- _Exercise instructions_:
Could you reproduce the lines below from the one with "ATOM 127 C CA" through the one with "ATOM 134 C CA"? Keep both ends and add nothing.

- _Extracted material_:

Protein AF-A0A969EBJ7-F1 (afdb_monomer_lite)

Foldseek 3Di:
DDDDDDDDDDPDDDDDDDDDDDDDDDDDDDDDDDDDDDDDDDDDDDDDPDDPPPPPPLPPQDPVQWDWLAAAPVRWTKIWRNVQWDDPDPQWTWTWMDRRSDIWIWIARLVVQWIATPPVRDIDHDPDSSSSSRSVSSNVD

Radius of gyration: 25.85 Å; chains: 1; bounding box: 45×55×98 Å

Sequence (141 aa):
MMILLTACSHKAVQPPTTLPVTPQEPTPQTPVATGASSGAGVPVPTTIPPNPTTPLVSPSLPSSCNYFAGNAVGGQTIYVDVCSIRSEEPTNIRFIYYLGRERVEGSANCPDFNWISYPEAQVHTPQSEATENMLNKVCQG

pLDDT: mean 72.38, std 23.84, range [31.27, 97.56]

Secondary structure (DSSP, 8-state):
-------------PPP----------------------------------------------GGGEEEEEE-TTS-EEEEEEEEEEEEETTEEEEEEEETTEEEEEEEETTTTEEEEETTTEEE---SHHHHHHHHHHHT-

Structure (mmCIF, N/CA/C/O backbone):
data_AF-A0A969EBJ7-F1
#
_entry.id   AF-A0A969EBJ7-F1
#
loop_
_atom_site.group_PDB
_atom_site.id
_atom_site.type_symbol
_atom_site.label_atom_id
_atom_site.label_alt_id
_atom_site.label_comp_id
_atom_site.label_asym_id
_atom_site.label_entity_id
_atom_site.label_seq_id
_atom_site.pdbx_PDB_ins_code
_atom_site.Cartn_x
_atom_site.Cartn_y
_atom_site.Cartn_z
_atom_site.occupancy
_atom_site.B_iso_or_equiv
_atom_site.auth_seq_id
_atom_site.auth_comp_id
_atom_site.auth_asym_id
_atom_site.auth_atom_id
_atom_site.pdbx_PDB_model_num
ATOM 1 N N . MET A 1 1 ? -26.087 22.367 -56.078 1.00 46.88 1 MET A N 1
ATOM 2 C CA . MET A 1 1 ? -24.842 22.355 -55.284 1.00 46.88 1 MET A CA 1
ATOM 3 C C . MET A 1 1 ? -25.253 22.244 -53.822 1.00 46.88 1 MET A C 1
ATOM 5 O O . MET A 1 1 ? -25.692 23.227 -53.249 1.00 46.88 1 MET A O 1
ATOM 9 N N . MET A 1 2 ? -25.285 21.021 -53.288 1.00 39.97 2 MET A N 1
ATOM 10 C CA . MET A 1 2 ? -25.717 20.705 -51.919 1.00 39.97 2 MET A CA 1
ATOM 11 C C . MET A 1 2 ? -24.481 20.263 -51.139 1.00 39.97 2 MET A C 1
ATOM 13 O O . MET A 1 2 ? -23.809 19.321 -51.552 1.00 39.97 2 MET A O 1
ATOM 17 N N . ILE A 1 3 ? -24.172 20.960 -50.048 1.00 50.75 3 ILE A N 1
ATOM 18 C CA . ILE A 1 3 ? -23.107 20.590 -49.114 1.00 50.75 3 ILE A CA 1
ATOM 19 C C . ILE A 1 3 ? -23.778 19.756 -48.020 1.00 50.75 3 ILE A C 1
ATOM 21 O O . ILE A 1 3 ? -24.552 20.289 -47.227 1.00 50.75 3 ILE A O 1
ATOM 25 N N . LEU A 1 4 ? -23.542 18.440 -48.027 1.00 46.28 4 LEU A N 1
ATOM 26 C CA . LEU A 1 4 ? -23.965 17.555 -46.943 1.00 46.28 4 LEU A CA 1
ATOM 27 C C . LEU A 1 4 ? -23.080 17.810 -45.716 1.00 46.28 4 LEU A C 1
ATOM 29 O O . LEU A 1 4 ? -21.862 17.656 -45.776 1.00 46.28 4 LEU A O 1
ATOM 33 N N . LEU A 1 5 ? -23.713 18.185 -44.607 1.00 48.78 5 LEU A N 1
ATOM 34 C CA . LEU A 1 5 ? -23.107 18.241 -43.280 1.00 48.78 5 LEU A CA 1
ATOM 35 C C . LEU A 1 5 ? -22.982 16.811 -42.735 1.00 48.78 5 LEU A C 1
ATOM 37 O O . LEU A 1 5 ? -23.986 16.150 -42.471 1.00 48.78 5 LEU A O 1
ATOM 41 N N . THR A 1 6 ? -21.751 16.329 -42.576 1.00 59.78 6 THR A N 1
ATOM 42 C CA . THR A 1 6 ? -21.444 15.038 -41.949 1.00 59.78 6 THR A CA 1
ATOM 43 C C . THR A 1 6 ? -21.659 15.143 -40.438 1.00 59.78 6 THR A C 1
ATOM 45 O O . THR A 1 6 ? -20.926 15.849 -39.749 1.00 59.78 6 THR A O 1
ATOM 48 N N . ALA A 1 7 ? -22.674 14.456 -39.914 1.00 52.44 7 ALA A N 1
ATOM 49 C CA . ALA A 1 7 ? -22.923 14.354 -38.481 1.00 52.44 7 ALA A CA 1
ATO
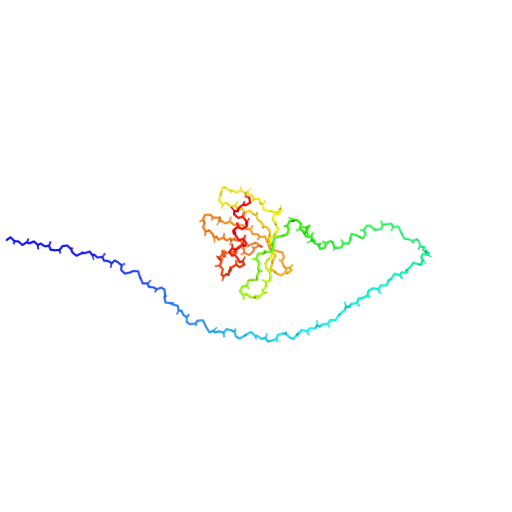M 50 C C . ALA A 1 7 ? -21.990 13.307 -37.843 1.00 52.44 7 ALA A C 1
ATOM 52 O O . ALA A 1 7 ? -21.936 12.159 -38.283 1.00 52.44 7 ALA A O 1
ATOM 53 N N . CYS A 1 8 ? -21.272 13.690 -36.786 1.00 48.91 8 CYS A N 1
ATOM 54 C CA . CYS A 1 8 ? -20.503 12.769 -35.951 1.00 48.91 8 CYS A CA 1
ATOM 55 C C . CYS A 1 8 ? -21.455 11.891 -35.118 1.00 48.91 8 CYS A C 1
ATOM 57 O O . CYS A 1 8 ? -22.104 12.382 -34.191 1.00 48.91 8 CYS A O 1
ATOM 59 N N . SER A 1 9 ? -21.516 10.588 -35.411 1.00 49.84 9 SER A N 1
ATOM 60 C CA . SER A 1 9 ? -22.147 9.594 -34.534 1.00 49.84 9 SER A CA 1
ATOM 61 C C . SER A 1 9 ? -21.327 9.422 -33.255 1.00 49.84 9 SER A C 1
ATOM 63 O O . SER A 1 9 ? -20.327 8.708 -33.227 1.00 49.84 9 SER A O 1
ATOM 65 N N . HIS A 1 10 ? -21.769 10.055 -32.173 1.00 54.69 10 HIS A N 1
ATOM 66 C CA . HIS A 1 10 ? -21.335 9.724 -30.822 1.00 54.69 10 HIS A CA 1
ATOM 67 C C . HIS A 1 10 ? -22.017 8.415 -30.411 1.00 54.69 10 HIS A C 1
ATOM 69 O O . HIS A 1 10 ? -23.227 8.345 -30.200 1.00 54.69 10 HIS A O 1
ATOM 75 N N . LYS A 1 11 ? -21.235 7.340 -30.334 1.00 44.22 11 LYS A N 1
ATOM 76 C CA . LYS A 1 11 ? -21.682 6.068 -29.774 1.00 44.22 11 LYS A CA 1
ATOM 77 C C . LYS A 1 11 ? -21.866 6.276 -28.266 1.00 44.22 11 LYS A C 1
ATOM 79 O O . LYS A 1 11 ? -20.884 6.385 -27.539 1.00 44.22 11 LYS A O 1
ATOM 84 N N . ALA A 1 12 ? -23.110 6.393 -27.807 1.00 45.72 12 ALA A N 1
ATOM 85 C CA . ALA A 1 12 ? -23.424 6.496 -26.387 1.00 45.72 12 ALA A CA 1
ATOM 86 C C . ALA A 1 12 ? -22.989 5.206 -25.671 1.00 45.72 12 ALA A C 1
ATOM 88 O O . ALA A 1 12 ? -23.544 4.132 -25.912 1.00 45.72 12 ALA A O 1
ATOM 89 N N . VAL A 1 13 ? -21.974 5.306 -24.813 1.00 46.50 13 VAL A N 1
ATOM 90 C CA . VAL A 1 13 ? -21.666 4.285 -23.809 1.00 46.50 13 VAL A CA 1
ATOM 91 C C . VAL A 1 13 ? -22.725 4.426 -22.722 1.00 46.50 13 VAL A C 1
ATOM 93 O O . VAL A 1 13 ? -22.834 5.472 -22.086 1.00 46.50 13 VAL A O 1
ATOM 96 N N . GLN A 1 14 ? -23.556 3.401 -22.565 1.00 47.50 14 GLN A N 1
ATOM 97 C CA . GLN A 1 14 ? -24.537 3.340 -21.487 1.00 47.50 14 GLN A CA 1
ATOM 98 C C . GLN A 1 14 ? -23.790 3.310 -20.141 1.00 47.50 14 GLN A C 1
ATOM 100 O O . GLN A 1 14 ? -22.858 2.514 -20.002 1.00 47.50 14 GLN A O 1
ATOM 105 N N . PRO A 1 15 ? -24.155 4.142 -19.150 1.00 52.88 15 PRO A N 1
ATOM 106 C CA . PRO A 1 15 ? -23.644 3.971 -17.798 1.00 52.88 15 PRO A CA 1
ATOM 107 C C . PRO A 1 15 ? -24.179 2.648 -17.219 1.00 52.88 15 PRO A C 1
ATOM 109 O O . PRO A 1 15 ? -25.340 2.304 -17.470 1.00 52.88 15 PRO A O 1
ATOM 112 N N . PRO A 1 16 ? -23.370 1.886 -16.461 1.00 50.22 16 PRO A N 1
ATOM 113 C CA . PRO A 1 16 ? -23.843 0.662 -15.832 1.00 50.22 16 PRO A CA 1
ATOM 114 C C . PRO A 1 16 ? -24.989 0.992 -14.870 1.00 50.22 16 PRO A C 1
ATOM 116 O O . PRO A 1 16 ? -24.893 1.894 -14.041 1.00 50.22 16 PRO A O 1
ATOM 119 N N . THR A 1 17 ? -26.101 0.273 -15.009 1.00 47.41 17 THR A N 1
ATOM 120 C CA . THR A 1 17 ? -27.240 0.360 -14.095 1.00 47.41 17 THR A CA 1
ATOM 121 C C . THR A 1 17 ? -26.830 -0.227 -12.745 1.0
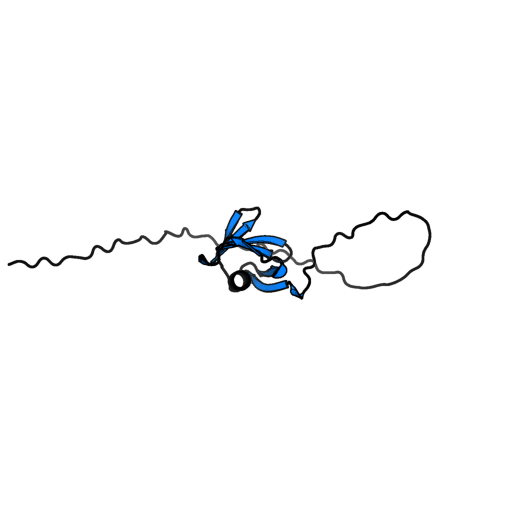0 47.41 17 THR A C 1
ATOM 123 O O . THR A 1 17 ? -26.764 -1.444 -12.585 1.00 47.41 17 THR A O 1
ATOM 126 N N . THR A 1 18 ? -26.522 0.632 -11.775 1.00 43.69 18 THR A N 1
ATOM 127 C CA . THR A 1 18 ? -26.248 0.226 -10.394 1.00 43.69 18 THR A CA 1
ATOM 128 C C . THR A 1 18 ? -27.556 -0.214 -9.743 1.00 43.69 18 THR A C 1
ATOM 130 O O . THR A 1 18 ? -28.464 0.592 -9.537 1.00 43.69 18 THR A O 1
ATOM 133 N N . LEU A 1 19 ? -27.672 -1.503 -9.423 1.00 49.62 19 LEU A N 1
ATOM 134 C CA . LEU A 1 19 ? -28.702 -1.986 -8.505 1.00 49.62 19 LEU A CA 1
ATOM 135 C C . LEU A 1 19 ? -28.498 -1.304 -7.137 1.00 49.62 19 LEU A C 1
ATOM 137 O O . LEU A 1 19 ? -27.350 -1.132 -6.719 1.00 49.62 19 LEU A O 1
ATOM 141 N N . PRO A 1 20 ? -29.566 -0.910 -6.423 1.00 44.16 20 PRO A N 1
ATOM 142 C CA . PRO A 1 20 ? -29.428 -0.330 -5.095 1.00 44.16 20 PRO A CA 1
ATOM 143 C C . PRO A 1 20 ? -28.909 -1.396 -4.124 1.00 44.16 20 PRO A C 1
ATOM 145 O O . PRO A 1 20 ? -29.624 -2.331 -3.767 1.00 44.16 20 PRO A O 1
ATOM 148 N N . VAL A 1 21 ? -27.655 -1.256 -3.692 1.00 50.44 21 VAL A N 1
ATOM 149 C CA . VAL A 1 21 ? -27.106 -2.020 -2.568 1.00 50.44 21 VAL A CA 1
ATOM 150 C C . VAL A 1 21 ? -27.726 -1.438 -1.302 1.00 50.44 21 VAL A C 1
ATOM 152 O O . VAL A 1 21 ? -27.461 -0.295 -0.933 1.00 50.44 21 VAL A O 1
ATOM 155 N N . THR A 1 22 ? -28.616 -2.197 -0.668 1.00 42.34 22 THR A N 1
ATOM 156 C CA . THR A 1 22 ? -29.164 -1.846 0.644 1.00 42.34 22 THR A CA 1
ATOM 157 C C . THR A 1 22 ? -28.011 -1.762 1.654 1.00 42.34 22 THR A C 1
ATOM 159 O O . THR A 1 22 ? -27.198 -2.687 1.690 1.00 42.34 22 THR A O 1
ATOM 162 N N . PRO A 1 23 ? -27.907 -0.699 2.472 1.00 47.81 23 PRO A N 1
ATOM 163 C CA . PRO A 1 23 ? -26.913 -0.634 3.539 1.00 47.81 23 PRO A CA 1
ATOM 164 C C . PRO A 1 23 ? -27.090 -1.825 4.489 1.00 47.81 23 PRO A C 1
ATOM 166 O O . PRO A 1 23 ? -28.138 -1.961 5.119 1.00 47.81 23 PRO A O 1
ATOM 169 N N . GLN A 1 24 ? -26.094 -2.709 4.579 1.00 46.34 24 GLN A N 1
ATOM 170 C CA . GLN A 1 24 ? -26.048 -3.697 5.653 1.00 46.34 24 GLN A CA 1
ATOM 171 C C . GLN A 1 24 ? -25.675 -2.971 6.948 1.00 46.34 24 GLN A C 1
ATOM 173 O O . GLN A 1 24 ? -24.591 -2.403 7.070 1.00 46.34 24 GLN A O 1
ATOM 178 N N . GLU A 1 25 ? -26.610 -2.961 7.893 1.00 42.88 25 GLU A N 1
ATOM 179 C CA . GLU A 1 25 ? -26.428 -2.434 9.241 1.00 42.88 25 GLU A CA 1
ATOM 180 C C . GLU A 1 25 ? -25.341 -3.241 9.983 1.00 42.88 25 GLU A C 1
ATOM 182 O O . GLU A 1 25 ? -25.439 -4.470 10.055 1.00 42.88 25 GLU A O 1
ATOM 187 N N . PRO A 1 26 ? -24.286 -2.603 10.527 1.00 46.66 26 PRO A N 1
ATOM 188 C CA . PRO A 1 26 ? -23.290 -3.297 11.331 1.00 46.66 26 PRO A CA 1
ATOM 189 C C . PRO A 1 26 ? -23.901 -3.705 12.675 1.00 46.66 26 PRO A C 1
ATOM 191 O O . PRO A 1 26 ? -24.201 -2.861 13.519 1.00 46.66 26 PRO A O 1
ATOM 194 N N . THR A 1 27 ? -24.063 -5.008 12.901 1.00 40.62 27 THR A N 1
ATOM 195 C CA . THR A 1 27 ? -24.415 -5.547 14.223 1.00 40.62 27 THR A CA 1
ATOM 196 C C . THR A 1 27 ? -23.364 -5.126 15.267 1.00 40.62 27 THR A C 1
ATOM 198 O O . THR A 1 27 ? -22.176 -5.384 15.050 1.00 40.62 27 THR A O 1
ATOM 201 N N . PRO A 1 28 ? -23.749 -4.521 16.409 1.00 39.03 28 PRO A N 1
ATOM 202 C CA . PRO A 1 28 ? -22.803 -4.114 17.447 1.00 39.03 28 PRO A CA 1
ATOM 203 C C . PRO A 1 28 ? -22.165 -5.335 18.121 1.00 39.03 28 PRO A C 1
ATOM 205 O O . PRO A 1 28 ? -22.866 -6.155 18.713 1.00 39.03 28 PRO A O 1
ATOM 208 N N . GLN A 1 29 ? -20.837 -5.451 18.074 1.00 44.97 29 GLN A N 1
ATOM 209 C CA . GLN A 1 29 ? -20.093 -6.390 18.916 1.00 44.97 29 GLN A CA 1
ATOM 210 C C . GLN A 1 29 ? -19.499 -5.626 20.106 1.00 44.97 29 GLN A C 1
ATOM 212 O O . GLN A 1 29 ? -18.664 -4.737 19.947 1.00 44.97 29 GLN A O 1
ATOM 217 N N . THR A 1 30 ? -19.987 -5.952 21.302 1.00 39.75 30 THR A N 1
ATOM 218 C CA . THR A 1 30 ? -19.575 -5.399 22.600 1.00 39.75 30 THR A CA 1
ATOM 219 C C . THR A 1 30 ? -18.094 -5.695 22.897 1.00 39.75 30 THR A C 1
ATOM 221 O O . THR A 1 30 ? -17.650 -6.820 22.659 1.00 39.75 30 THR A O 1
ATOM 224 N N . PRO A 1 31 ? -17.319 -4.750 23.466 1.00 45.72 31 PRO A N 1
ATOM 225 C CA . PRO A 1 31 ? -15.910 -4.965 23.773 1.00 45.72 31 PRO A CA 1
ATOM 226 C C . PRO A 1 31 ? -15.742 -5.674 25.123 1.00 45.72 31 PRO A C 1
ATOM 228 O O . PRO A 1 31 ? -16.277 -5.227 26.137 1.00 45.72 31 PRO A O 1
ATOM 231 N N . VAL A 1 32 ? -14.952 -6.749 25.161 1.00 38.84 32 VAL A N 1
ATOM 232 C CA . VAL A 1 32 ? -14.462 -7.327 26.422 1.00 38.84 32 VAL A CA 1
ATOM 233 C C . VAL A 1 32 ? -13.046 -6.815 26.660 1.00 38.84 32 VAL A C 1
ATOM 235 O O . VAL A 1 32 ? -12.104 -7.174 25.955 1.00 38.84 32 VAL A O 1
ATOM 238 N N . ALA A 1 33 ? -12.916 -5.945 27.657 1.00 40.78 33 ALA A N 1
ATOM 239 C CA . ALA A 1 33 ? -11.645 -5.543 28.235 1.00 40.78 33 ALA A CA 1
ATOM 240 C C . ALA A 1 33 ? -11.147 -6.599 29.238 1.00 40.78 33 ALA A C 1
ATOM 242 O O . ALA A 1 33 ? -11.957 -7.303 29.844 1.00 40.78 33 ALA A O 1
ATOM 243 N N . THR A 1 34 ? -9.831 -6.606 29.481 1.00 31.72 34 THR A N 1
ATOM 244 C CA . THR A 1 34 ? -9.140 -6.679 30.795 1.00 31.72 34 THR A CA 1
ATOM 245 C C . THR A 1 34 ? -7.940 -7.630 30.764 1.00 31.72 34 THR A C 1
ATOM 247 O O . THR A 1 34 ? -8.078 -8.807 30.450 1.00 31.72 34 THR A O 1
ATOM 250 N N . GLY A 1 35 ? -6.773 -7.129 31.183 1.00 31.27 35 GLY A N 1
ATOM 251 C CA . GLY A 1 35 ? -5.669 -7.974 31.642 1.00 31.27 35 GLY A CA 1
ATOM 252 C C . GLY A 1 35 ? -4.305 -7.292 31.610 1.00 31.27 35 GLY A C 1
ATOM 253 O O . GLY A 1 35 ? -3.587 -7.404 30.625 1.00 31.27 35 GLY A O 1
ATOM 254 N N . ALA A 1 36 ? -3.943 -6.610 32.697 1.00 37.25 36 ALA A N 1
ATOM 255 C CA . ALA A 1 36 ? -2.614 -6.054 32.943 1.00 37.25 36 ALA A CA 1
ATOM 256 C C . ALA A 1 36 ? -1.861 -6.847 34.036 1.00 37.25 36 ALA A C 1
ATOM 258 O O . ALA A 1 36 ? -2.493 -7.395 34.936 1.00 37.25 36 ALA A O 1
ATOM 259 N N . SER A 1 37 ? -0.521 -6.761 33.982 1.00 42.38 37 SER A N 1
ATOM 260 C CA . SER A 1 37 ? 0.460 -6.781 35.096 1.00 42.38 37 SER A CA 1
ATOM 261 C C . SER A 1 37 ? 1.161 -8.092 35.526 1.00 42.38 37 SER A C 1
ATOM 263 O O . SER A 1 37 ? 0.583 -8.948 36.177 1.00 42.38 37 SER A O 1
ATOM 265 N N . SER A 1 38 ? 2.473 -8.132 35.227 1.00 40.56 38 SER A N 1
ATOM 266 C CA . SER A 1 38 ? 3.654 -8.165 36.132 1.00 40.56 38 SER A CA 1
ATOM 267 C C . SER A 1 38 ? 3.793 -9.206 37.265 1.00 40.56 38 SER A C 1
ATOM 269 O O . SER A 1 38 ? 2.947 -9.291 38.147 1.00 40.56 38 SER A O 1
ATOM 271 N N . GLY A 1 39 ? 4.970 -9.854 37.347 1.00 33.31 39 GLY A N 1
ATOM 272 C CA . GLY A 1 39 ? 5.471 -10.489 38.579 1.00 33.31 39 GLY A CA 1
ATOM 273 C C . GLY A 1 39 ? 6.603 -11.510 38.381 1.00 33.31 39 GLY A C 1
ATOM 274 O O . GLY A 1 39 ? 6.380 -12.585 37.838 1.00 33.31 39 GLY A O 1
ATOM 275 N N . ALA A 1 40 ? 7.812 -11.182 38.848 1.00 44.72 40 ALA A N 1
ATOM 276 C CA . ALA A 1 40 ? 8.999 -12.041 38.865 1.00 44.72 40 ALA A CA 1
ATOM 277 C C . ALA A 1 40 ? 9.083 -12.908 40.140 1.00 44.72 40 ALA A C 1
ATOM 279 O O . ALA A 1 40 ? 8.709 -12.450 41.218 1.00 44.72 40 ALA A O 1
ATOM 280 N N . GLY A 1 41 ? 9.662 -14.112 40.034 1.00 31.28 41 GLY A N 1
ATOM 281 C CA . GLY A 1 41 ? 10.075 -14.939 41.178 1.00 31.28 41 GLY A CA 1
ATOM 282 C C . GLY A 1 41 ? 10.578 -16.335 40.772 1.00 31.28 41 GLY A C 1
ATOM 283 O O . GLY A 1 41 ? 9.850 -17.107 40.163 1.00 31.28 41 GLY A O 1
ATOM 284 N N . VAL A 1 42 ? 11.827 -16.653 41.117 1.00 39.00 42 VAL A N 1
ATOM 285 C CA . VAL A 1 42 ? 12.533 -17.960 41.006 1.00 39.00 42 VAL A CA 1
ATOM 286 C C . VAL A 1 42 ? 12.807 -18.397 42.473 1.00 39.00 42 VAL A C 1
ATOM 288 O O . VAL A 1 42 ? 12.975 -17.462 43.264 1.00 39.00 42 VAL A O 1
ATOM 291 N N . PRO A 1 43 ? 12.863 -19.693 42.916 1.00 46.91 43 PRO A N 1
ATOM 292 C CA . PRO A 1 43 ? 13.735 -20.757 42.367 1.00 46.91 43 PRO A CA 1
ATOM 293 C C . PRO A 1 43 ? 13.276 -22.258 42.392 1.00 46.91 43 PRO A C 1
ATOM 295 O O . PRO A 1 43 ? 12.641 -22.720 43.329 1.00 46.91 43 PRO A O 1
ATOM 298 N N . VAL A 1 44 ? 13.636 -22.985 41.309 1.00 41.12 44 VAL A N 1
ATOM 299 C CA . VAL A 1 44 ? 14.278 -24.336 41.085 1.00 41.12 44 VAL A CA 1
ATOM 300 C C . VAL A 1 44 ? 14.400 -25.343 42.276 1.00 41.12 44 VAL A C 1
ATOM 302 O O . VAL A 1 44 ? 14.587 -24.840 43.380 1.00 41.12 44 VAL A O 1
ATOM 305 N N . PRO A 1 45 ? 14.460 -26.717 42.133 1.00 54.56 45 PRO A N 1
ATOM 306 C CA . PRO A 1 45 ? 14.730 -27.588 40.945 1.00 54.56 45 PRO A CA 1
ATOM 307 C C . PRO A 1 45 ? 13.851 -28.863 40.758 1.00 54.56 45 PRO A C 1
ATOM 309 O O . PRO A 1 45 ? 13.212 -29.331 41.694 1.00 54.56 45 PRO A O 1
ATOM 312 N N . THR A 1 46 ? 13.943 -29.522 39.582 1.00 35.00 46 THR A N 1
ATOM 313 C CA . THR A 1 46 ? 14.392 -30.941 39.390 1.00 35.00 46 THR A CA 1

- _Response area_:
ATOM 127 C CA . THR A 1 18 ? -26.248 0.226 -10.394 1.00 43.69 18 THR A CA 1
ATOM 128 C C . THR A 1 18 ? -27.556 -0.214 -9.743 1.00 43.69 18 THR A C 1
ATOM 130 O O . THR A 1 18 ? -28.464 0.592 -9.537 1.00 43.69 18 THR A O 1
ATOM 133 N N . LEU A 1 19 ? -27.672 -1.503 -9.423 1.00 49.62 19 LEU A N 1
ATOM 134 C CA . LEU A 1 19 ? -28.702 -1.986 -8.505 1.00 49.62 19 LEU A CA 1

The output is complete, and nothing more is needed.